• Task goal: Repeat exactly the lines below that lie between the line with "ATOM 380 N N" and the line with "ATOM 490 C C", counting both of those lines as part of the answer.

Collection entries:
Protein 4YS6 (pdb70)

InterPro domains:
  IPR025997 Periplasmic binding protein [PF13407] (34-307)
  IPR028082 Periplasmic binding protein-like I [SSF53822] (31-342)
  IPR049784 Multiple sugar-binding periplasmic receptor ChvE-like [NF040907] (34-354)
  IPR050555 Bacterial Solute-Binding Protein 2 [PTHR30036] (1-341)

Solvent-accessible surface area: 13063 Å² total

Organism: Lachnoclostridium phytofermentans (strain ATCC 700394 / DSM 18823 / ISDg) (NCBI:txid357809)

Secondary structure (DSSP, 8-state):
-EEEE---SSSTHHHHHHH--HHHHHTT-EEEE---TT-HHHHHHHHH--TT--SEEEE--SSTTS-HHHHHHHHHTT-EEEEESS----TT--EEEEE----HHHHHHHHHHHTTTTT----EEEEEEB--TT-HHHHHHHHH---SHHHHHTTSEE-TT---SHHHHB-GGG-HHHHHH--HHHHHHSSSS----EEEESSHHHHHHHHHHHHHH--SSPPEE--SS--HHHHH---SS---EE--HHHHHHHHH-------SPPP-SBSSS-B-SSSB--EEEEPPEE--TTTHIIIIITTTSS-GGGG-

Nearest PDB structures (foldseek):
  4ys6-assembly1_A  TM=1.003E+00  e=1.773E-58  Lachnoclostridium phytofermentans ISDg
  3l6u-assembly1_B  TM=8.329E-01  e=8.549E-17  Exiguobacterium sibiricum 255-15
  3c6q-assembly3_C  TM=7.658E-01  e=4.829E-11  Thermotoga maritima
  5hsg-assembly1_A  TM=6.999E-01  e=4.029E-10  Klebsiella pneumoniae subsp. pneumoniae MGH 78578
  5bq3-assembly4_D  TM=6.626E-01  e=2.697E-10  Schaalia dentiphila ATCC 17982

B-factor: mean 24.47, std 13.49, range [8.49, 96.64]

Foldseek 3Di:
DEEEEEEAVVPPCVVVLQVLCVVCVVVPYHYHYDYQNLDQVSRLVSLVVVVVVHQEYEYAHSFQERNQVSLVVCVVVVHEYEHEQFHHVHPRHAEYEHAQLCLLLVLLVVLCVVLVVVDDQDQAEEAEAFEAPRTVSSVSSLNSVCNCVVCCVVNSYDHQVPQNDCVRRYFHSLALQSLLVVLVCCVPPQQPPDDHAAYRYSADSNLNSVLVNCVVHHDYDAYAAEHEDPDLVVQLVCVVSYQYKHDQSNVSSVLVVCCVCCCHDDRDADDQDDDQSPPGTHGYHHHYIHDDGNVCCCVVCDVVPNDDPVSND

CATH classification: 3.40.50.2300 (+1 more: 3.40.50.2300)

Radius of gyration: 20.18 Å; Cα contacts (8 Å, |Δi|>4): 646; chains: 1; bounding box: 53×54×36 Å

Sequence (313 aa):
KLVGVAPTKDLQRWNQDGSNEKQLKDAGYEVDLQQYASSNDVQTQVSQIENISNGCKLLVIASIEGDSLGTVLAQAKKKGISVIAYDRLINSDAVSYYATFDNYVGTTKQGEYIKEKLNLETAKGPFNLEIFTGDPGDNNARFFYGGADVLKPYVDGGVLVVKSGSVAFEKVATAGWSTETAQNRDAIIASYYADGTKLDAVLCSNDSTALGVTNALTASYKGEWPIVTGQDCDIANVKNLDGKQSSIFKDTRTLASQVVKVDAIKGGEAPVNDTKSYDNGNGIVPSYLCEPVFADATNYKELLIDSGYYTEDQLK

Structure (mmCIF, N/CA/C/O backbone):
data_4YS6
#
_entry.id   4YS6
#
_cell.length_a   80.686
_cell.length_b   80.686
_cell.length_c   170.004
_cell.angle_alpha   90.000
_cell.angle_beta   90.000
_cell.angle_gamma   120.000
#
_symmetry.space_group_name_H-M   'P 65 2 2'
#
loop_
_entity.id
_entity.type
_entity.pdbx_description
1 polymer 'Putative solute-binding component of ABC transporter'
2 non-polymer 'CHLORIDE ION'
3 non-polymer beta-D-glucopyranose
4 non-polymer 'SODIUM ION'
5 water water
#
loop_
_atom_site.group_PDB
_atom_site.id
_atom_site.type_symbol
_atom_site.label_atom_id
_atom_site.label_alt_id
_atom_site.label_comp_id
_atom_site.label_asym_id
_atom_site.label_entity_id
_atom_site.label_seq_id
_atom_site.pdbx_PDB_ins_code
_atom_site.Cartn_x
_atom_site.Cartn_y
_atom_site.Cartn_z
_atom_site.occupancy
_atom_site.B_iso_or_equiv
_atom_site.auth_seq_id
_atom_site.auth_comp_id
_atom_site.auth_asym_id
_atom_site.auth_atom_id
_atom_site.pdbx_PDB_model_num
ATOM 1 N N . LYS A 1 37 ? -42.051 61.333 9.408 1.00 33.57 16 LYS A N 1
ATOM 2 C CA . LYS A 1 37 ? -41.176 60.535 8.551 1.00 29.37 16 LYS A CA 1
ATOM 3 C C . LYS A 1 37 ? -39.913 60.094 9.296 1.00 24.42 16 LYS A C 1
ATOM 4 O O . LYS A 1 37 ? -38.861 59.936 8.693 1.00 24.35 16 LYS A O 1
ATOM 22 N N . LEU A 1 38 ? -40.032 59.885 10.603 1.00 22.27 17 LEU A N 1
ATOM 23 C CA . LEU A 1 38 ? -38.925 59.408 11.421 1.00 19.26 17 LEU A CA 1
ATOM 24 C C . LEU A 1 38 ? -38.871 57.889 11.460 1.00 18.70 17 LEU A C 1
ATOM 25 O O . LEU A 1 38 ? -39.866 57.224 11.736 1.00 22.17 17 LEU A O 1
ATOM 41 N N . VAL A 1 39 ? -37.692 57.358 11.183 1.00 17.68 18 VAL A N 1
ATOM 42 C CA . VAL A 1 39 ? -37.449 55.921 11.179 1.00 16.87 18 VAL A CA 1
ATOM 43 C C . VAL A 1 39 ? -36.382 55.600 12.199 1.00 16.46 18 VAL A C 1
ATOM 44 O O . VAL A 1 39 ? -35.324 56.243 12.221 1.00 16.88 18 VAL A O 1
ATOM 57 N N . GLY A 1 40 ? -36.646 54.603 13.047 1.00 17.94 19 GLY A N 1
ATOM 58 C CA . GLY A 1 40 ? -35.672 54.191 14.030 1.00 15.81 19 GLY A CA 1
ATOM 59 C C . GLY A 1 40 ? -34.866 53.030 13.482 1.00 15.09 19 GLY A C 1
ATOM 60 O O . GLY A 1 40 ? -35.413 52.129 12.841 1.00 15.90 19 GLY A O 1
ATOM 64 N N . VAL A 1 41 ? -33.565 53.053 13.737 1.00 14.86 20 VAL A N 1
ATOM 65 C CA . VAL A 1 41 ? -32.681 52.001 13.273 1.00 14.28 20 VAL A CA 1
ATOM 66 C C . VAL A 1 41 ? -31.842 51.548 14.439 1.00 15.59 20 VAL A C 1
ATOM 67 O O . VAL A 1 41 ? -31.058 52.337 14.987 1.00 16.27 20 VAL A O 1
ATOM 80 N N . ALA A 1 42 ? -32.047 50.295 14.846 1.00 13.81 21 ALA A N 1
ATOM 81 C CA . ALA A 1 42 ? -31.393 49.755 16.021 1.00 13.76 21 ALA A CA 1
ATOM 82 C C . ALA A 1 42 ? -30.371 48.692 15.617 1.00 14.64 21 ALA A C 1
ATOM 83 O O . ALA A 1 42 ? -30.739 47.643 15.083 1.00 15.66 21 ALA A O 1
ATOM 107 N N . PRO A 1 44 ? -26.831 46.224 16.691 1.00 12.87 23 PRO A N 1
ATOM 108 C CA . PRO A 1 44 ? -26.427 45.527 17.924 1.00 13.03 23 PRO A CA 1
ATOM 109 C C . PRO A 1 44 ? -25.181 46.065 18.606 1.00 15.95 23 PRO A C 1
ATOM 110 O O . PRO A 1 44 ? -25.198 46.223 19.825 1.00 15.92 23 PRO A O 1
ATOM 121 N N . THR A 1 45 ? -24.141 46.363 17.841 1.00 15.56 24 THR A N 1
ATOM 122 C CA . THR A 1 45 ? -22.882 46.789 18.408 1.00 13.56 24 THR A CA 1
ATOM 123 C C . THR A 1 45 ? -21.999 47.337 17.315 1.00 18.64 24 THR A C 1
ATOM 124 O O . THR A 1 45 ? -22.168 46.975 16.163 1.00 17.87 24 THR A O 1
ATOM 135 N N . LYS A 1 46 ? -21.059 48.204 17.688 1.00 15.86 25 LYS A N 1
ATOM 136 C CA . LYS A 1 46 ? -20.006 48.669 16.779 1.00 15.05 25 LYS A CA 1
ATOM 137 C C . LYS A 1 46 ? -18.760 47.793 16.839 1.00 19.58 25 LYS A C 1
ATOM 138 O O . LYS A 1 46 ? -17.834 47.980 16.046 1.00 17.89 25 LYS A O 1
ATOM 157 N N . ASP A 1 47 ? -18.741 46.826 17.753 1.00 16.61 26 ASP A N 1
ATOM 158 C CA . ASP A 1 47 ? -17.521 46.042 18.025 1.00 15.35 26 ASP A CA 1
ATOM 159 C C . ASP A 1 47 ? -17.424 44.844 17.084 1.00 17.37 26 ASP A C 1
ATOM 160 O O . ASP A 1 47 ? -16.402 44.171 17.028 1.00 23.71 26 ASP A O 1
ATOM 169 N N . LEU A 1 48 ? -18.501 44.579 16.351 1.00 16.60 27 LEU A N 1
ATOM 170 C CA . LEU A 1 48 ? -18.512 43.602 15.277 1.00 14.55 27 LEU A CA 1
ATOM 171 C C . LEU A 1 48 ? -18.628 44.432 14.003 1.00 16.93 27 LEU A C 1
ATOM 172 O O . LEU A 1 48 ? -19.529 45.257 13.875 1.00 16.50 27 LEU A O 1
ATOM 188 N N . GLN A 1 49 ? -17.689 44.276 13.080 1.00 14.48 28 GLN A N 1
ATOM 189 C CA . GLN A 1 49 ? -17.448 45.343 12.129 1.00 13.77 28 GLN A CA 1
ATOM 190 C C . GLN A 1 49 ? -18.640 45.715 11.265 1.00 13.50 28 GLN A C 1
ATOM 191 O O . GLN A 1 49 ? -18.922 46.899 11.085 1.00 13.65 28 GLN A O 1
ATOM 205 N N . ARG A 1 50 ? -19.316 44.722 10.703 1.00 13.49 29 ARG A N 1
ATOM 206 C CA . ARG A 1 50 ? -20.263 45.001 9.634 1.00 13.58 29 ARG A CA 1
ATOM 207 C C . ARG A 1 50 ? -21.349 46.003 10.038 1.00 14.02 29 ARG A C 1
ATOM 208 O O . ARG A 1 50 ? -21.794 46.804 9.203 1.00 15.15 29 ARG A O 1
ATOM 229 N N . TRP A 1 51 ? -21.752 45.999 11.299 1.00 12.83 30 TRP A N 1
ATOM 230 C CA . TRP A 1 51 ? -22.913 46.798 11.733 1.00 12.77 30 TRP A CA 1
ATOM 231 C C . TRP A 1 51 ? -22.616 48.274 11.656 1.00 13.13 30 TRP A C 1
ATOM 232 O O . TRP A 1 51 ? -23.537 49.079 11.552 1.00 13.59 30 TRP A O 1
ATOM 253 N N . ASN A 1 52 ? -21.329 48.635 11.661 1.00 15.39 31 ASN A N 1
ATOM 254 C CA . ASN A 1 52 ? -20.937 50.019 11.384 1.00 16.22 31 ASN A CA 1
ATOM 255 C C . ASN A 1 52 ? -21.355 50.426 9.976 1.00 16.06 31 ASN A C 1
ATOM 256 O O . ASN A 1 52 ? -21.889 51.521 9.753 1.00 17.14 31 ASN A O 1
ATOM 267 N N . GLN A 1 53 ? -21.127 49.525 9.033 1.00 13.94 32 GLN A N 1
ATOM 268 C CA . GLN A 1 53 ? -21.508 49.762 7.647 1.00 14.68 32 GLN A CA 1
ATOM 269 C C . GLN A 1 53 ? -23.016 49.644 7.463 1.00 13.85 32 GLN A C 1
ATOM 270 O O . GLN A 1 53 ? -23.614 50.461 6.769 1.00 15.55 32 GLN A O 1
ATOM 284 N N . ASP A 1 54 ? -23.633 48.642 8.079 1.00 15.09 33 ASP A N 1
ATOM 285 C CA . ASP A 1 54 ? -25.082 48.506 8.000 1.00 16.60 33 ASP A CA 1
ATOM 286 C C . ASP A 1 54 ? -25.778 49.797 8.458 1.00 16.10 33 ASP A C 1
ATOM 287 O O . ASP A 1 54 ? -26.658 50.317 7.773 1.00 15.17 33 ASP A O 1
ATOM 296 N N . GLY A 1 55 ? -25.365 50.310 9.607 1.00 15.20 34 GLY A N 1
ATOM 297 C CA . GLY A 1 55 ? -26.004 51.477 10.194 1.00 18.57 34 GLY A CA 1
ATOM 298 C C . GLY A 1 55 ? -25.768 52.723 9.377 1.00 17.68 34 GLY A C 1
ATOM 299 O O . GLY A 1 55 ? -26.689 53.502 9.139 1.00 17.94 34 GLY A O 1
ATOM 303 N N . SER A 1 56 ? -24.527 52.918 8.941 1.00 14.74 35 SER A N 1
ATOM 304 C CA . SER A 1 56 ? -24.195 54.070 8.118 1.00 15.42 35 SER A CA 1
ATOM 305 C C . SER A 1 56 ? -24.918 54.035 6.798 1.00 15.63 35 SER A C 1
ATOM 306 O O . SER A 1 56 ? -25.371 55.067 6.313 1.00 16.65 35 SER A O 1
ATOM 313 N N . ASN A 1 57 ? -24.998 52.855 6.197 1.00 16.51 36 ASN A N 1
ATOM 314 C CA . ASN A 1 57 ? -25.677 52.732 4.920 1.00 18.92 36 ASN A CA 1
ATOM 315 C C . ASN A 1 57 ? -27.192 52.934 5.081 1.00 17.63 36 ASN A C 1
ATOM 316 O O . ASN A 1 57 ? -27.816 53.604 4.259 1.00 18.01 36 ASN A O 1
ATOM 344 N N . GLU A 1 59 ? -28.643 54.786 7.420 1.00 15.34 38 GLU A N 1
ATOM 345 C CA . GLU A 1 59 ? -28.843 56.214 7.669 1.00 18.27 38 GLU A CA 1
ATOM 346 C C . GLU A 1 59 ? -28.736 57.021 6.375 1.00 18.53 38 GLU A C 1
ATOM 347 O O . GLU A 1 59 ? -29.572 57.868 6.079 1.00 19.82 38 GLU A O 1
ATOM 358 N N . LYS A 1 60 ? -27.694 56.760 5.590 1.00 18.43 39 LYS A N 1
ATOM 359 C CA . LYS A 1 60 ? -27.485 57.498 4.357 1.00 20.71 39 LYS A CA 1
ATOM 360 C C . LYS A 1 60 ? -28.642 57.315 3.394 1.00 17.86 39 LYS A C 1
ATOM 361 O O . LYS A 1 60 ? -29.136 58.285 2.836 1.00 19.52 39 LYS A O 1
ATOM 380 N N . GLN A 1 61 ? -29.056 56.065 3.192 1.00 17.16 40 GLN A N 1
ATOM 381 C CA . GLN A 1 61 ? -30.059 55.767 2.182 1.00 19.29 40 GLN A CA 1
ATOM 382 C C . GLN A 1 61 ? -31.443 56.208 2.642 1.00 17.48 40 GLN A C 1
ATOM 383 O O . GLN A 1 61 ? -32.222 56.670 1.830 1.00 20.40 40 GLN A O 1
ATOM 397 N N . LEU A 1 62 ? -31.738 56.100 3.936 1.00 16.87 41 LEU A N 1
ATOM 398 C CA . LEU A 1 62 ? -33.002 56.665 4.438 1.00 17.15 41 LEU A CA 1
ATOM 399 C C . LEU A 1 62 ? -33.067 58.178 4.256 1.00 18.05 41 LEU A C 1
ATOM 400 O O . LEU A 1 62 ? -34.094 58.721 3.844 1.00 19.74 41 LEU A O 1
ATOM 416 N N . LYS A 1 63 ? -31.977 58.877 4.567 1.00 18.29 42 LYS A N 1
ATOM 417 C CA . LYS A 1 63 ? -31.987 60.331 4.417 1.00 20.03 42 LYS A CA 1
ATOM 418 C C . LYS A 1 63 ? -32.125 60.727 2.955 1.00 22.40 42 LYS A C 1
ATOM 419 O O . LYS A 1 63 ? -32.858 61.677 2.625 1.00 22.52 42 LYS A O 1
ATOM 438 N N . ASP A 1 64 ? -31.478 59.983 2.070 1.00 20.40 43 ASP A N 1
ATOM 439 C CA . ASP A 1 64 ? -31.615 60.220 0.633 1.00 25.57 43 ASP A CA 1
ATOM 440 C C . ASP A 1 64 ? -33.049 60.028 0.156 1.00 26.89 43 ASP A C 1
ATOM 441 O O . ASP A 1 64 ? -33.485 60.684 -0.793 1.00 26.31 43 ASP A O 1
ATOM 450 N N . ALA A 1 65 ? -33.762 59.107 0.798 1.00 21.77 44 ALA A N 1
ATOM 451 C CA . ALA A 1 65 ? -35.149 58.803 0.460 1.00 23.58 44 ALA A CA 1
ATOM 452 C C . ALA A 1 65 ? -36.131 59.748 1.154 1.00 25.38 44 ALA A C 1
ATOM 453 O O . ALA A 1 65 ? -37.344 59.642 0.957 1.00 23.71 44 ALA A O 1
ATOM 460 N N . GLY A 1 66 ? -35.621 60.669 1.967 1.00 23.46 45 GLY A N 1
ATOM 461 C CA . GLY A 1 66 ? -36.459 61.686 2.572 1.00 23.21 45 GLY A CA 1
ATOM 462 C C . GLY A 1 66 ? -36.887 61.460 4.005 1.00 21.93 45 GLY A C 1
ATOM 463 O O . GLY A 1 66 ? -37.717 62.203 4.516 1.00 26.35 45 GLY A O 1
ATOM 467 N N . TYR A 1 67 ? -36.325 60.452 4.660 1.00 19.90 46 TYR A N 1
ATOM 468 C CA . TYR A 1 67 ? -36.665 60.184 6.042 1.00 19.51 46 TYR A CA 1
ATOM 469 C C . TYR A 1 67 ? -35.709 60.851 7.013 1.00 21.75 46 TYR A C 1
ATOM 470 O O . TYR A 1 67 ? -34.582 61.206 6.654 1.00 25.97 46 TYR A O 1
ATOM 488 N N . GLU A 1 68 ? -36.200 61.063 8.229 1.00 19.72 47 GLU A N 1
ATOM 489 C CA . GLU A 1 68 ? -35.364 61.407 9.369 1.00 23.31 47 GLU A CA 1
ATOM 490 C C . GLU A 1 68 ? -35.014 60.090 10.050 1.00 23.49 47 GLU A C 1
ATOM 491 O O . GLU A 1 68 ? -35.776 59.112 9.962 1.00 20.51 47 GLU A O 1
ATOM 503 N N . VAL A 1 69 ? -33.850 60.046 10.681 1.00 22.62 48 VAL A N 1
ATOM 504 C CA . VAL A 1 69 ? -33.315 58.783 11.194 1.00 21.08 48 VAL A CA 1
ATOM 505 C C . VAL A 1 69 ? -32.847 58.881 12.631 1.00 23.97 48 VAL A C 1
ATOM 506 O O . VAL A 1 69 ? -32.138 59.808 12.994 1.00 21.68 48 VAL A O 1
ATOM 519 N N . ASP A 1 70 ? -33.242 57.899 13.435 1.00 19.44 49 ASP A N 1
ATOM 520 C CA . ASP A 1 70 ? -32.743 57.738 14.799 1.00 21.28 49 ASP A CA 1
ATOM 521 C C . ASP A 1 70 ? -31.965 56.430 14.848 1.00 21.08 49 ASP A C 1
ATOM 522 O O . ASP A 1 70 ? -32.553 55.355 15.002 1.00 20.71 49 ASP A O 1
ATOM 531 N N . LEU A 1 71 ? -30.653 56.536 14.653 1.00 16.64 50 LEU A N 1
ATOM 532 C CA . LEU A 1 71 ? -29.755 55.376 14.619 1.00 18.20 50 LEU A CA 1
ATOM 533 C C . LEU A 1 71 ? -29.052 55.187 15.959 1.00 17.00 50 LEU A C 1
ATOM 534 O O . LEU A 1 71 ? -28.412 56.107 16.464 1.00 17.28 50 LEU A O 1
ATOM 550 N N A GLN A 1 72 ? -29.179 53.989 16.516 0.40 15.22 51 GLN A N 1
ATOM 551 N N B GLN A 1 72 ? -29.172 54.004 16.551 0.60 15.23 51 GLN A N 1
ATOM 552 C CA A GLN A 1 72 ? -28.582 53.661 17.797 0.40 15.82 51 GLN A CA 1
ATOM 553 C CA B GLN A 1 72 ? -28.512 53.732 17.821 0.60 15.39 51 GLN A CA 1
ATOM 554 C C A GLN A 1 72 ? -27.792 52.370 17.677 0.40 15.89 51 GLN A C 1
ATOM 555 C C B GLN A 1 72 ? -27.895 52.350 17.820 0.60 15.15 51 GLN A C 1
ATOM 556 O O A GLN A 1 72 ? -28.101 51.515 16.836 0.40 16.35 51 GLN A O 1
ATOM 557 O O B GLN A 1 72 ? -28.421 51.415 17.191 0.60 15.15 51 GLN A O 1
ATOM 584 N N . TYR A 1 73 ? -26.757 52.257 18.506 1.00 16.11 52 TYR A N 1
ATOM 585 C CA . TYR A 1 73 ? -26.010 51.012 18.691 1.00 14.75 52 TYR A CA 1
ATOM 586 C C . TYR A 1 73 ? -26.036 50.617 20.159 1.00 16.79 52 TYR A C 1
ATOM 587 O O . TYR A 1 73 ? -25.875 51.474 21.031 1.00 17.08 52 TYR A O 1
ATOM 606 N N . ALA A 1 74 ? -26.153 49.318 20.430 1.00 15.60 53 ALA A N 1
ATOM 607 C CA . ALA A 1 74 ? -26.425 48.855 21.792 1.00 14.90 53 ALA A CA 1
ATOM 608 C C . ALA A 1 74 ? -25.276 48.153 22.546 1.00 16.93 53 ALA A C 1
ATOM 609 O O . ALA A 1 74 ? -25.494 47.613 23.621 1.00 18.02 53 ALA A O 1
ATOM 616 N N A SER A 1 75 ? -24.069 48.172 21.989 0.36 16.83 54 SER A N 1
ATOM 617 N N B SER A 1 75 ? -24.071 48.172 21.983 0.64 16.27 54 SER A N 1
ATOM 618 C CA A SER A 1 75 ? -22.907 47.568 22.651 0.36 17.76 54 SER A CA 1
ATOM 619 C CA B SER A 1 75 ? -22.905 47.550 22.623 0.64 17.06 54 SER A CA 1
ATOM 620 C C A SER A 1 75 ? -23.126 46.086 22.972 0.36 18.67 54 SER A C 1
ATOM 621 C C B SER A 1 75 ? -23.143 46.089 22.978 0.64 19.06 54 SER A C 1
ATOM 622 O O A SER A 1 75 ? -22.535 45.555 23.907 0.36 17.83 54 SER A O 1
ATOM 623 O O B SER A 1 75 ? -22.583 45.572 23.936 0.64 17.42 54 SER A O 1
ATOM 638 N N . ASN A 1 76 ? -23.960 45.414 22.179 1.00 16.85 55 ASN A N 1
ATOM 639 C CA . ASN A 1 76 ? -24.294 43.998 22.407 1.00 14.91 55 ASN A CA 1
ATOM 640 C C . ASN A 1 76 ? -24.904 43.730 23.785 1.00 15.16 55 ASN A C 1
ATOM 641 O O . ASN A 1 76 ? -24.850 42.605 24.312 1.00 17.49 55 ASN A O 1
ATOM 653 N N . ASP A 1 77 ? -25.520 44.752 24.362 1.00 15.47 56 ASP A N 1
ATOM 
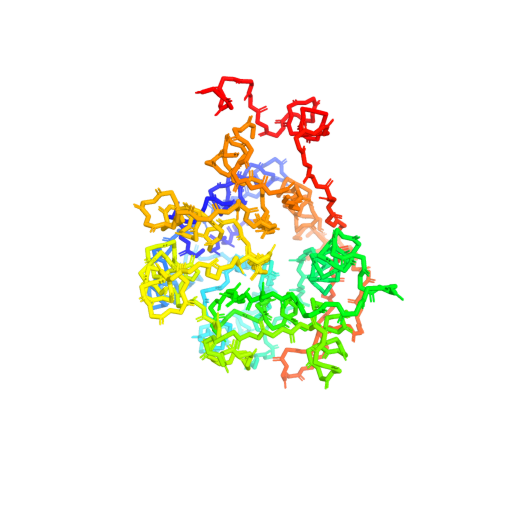654 C CA . ASP A 1 77 ? -26.223 44.635 25.635 1.00 16.27 56 ASP A CA 1
ATOM 655 C C . ASP A 1 77 ? -27.735 44.651 25.382 1.00 19.51 56 ASP A C 1
ATOM 656 O O . ASP A 1 77 ? -28.275 45.658 24.920 1.00 16.41 56 ASP A O 1
ATOM 665 N N . VAL A 1 78 ? -28.410 43.535 25.663 1.00 16.55 57 VAL A N 1
ATOM 666 C CA . VAL A 1 78 ? -29.828 43.387 25.333 1.00 18.34 57 VAL A CA 1
ATOM 667 C C . VAL A 1 78 ? -30.708 44.456 25.979 1.00 16.56 57 VAL A C 1
ATOM 668 O O . VAL A 1 78 ? -31.585 45.019 25.315 1.00 17.81 57 VAL A O 1
ATOM 681 N N . GLN A 1 79 ? -30.494 44.765 27.255 1.00 17.23 58 GLN A N 1
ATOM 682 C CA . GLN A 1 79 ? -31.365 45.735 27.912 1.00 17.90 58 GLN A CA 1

• Solved problem:
ATOM 380 N N . GLN A 1 61 ? -29.056 56.065 3.192 1.00 17.16 40 GLN A N 1
ATOM 381 C CA . GLN A 1 61 ? -30.059 55.767 2.182 1.00 19.29 40 GLN A CA 1
ATOM 382 C C . GLN A 1 61 ? -31.443 56.208 2.642 1.00 17.48 40 GLN A C 1
ATOM 383 O O . GLN A 1 61 ? -32.222 56.670 1.830 1.00 20.40 40 GLN A O 1
ATOM 397 N N . LEU A 1 62 ? -31.738 56.100 3.936 1.00 16.87 41 LEU A N 1
ATOM 398 C CA . LEU A 1 62 ? -33.002 56.665 4.438 1.00 17.15 41 LEU A CA 1
ATOM 399 C C . LEU A 1 62 ? -33.067 58.178 4.256 1.00 18.05 41 LEU A C 1
ATOM 400 O O . LEU A 1 62 ? -34.094 58.721 3.844 1.00 19.74 41 LEU A O 1
ATOM 416 N N . LYS A 1 63 ? -31.977 58.877 4.567 1.00 18.29 42 LYS A N 1
ATOM 417 C CA . LYS A 1 63 ? -31.987 60.331 4.417 1.00 20.03 42 LYS A CA 1
ATOM 418 C C . LYS A 1 63 ? -32.125 60.727 2.955 1.00 22.40 42 LYS A C 1
ATOM 419 O O . LYS A 1 63 ? -32.858 61.677 2.625 1.00 22.52 42 LYS A O 1
ATOM 438 N N . ASP A 1 64 ? -31.478 59.983 2.070 1.00 20.40 43 ASP A N 1
ATOM 439 C CA . ASP A 1 64 ? -31.615 60.220 0.633 1.00 25.57 43 ASP A CA 1
ATOM 440 C C . ASP A 1 64 ? -33.049 60.028 0.156 1.00 26.89 43 ASP A C 1
ATOM 441 O O . ASP A 1 64 ? -33.485 60.684 -0.793 1.00 26.31 43 ASP A O 1
ATOM 450 N N . ALA A 1 65 ? -33.762 59.107 0.798 1.00 21.77 44 ALA A N 1
ATOM 451 C CA . ALA A 1 65 ? -35.149 58.803 0.460 1.00 23.58 44 ALA A CA 1
ATOM 452 C C . ALA A 1 65 ? -36.131 59.748 1.154 1.00 25.38 44 ALA A C 1
ATOM 453 O O . ALA A 1 65 ? -37.344 59.642 0.957 1.00 23.71 44 ALA A O 1
ATOM 460 N N . GLY A 1 66 ? -35.621 60.669 1.967 1.00 23.46 45 GLY A N 1
ATOM 461 C CA . GLY A 1 66 ? -36.459 61.686 2.572 1.00 23.21 45 GLY A CA 1
ATOM 462 C C . GLY A 1 66 ? -36.887 61.460 4.005 1.00 21.93 45 GLY A C 1
ATOM 463 O O . GLY A 1 66 ? -37.717 62.203 4.516 1.00 26.35 45 GLY A O 1
ATOM 467 N N . TYR A 1 67 ? -36.325 60.452 4.660 1.00 19.90 46 TYR A N 1
ATOM 468 C CA . TYR A 1 67 ? -36.665 60.184 6.042 1.00 19.51 46 TYR A CA 1
ATOM 469 C C . TYR A 1 67 ? -35.709 60.851 7.013 1.00 21.75 46 TYR A C 1
ATOM 470 O O . TYR A 1 67 ? -34.582 61.206 6.654 1.00 25.97 46 TYR A O 1
ATOM 488 N N . GLU A 1 68 ? -36.200 61.063 8.229 1.00 19.72 47 GLU A N 1
ATOM 489 C CA . GLU A 1 68 ? -35.364 61.407 9.369 1.00 23.31 47 GLU A CA 1
ATOM 490 C C . GLU A 1 68 ? -35.014 60.090 10.050 1.00 23.49 47 GLU A C 1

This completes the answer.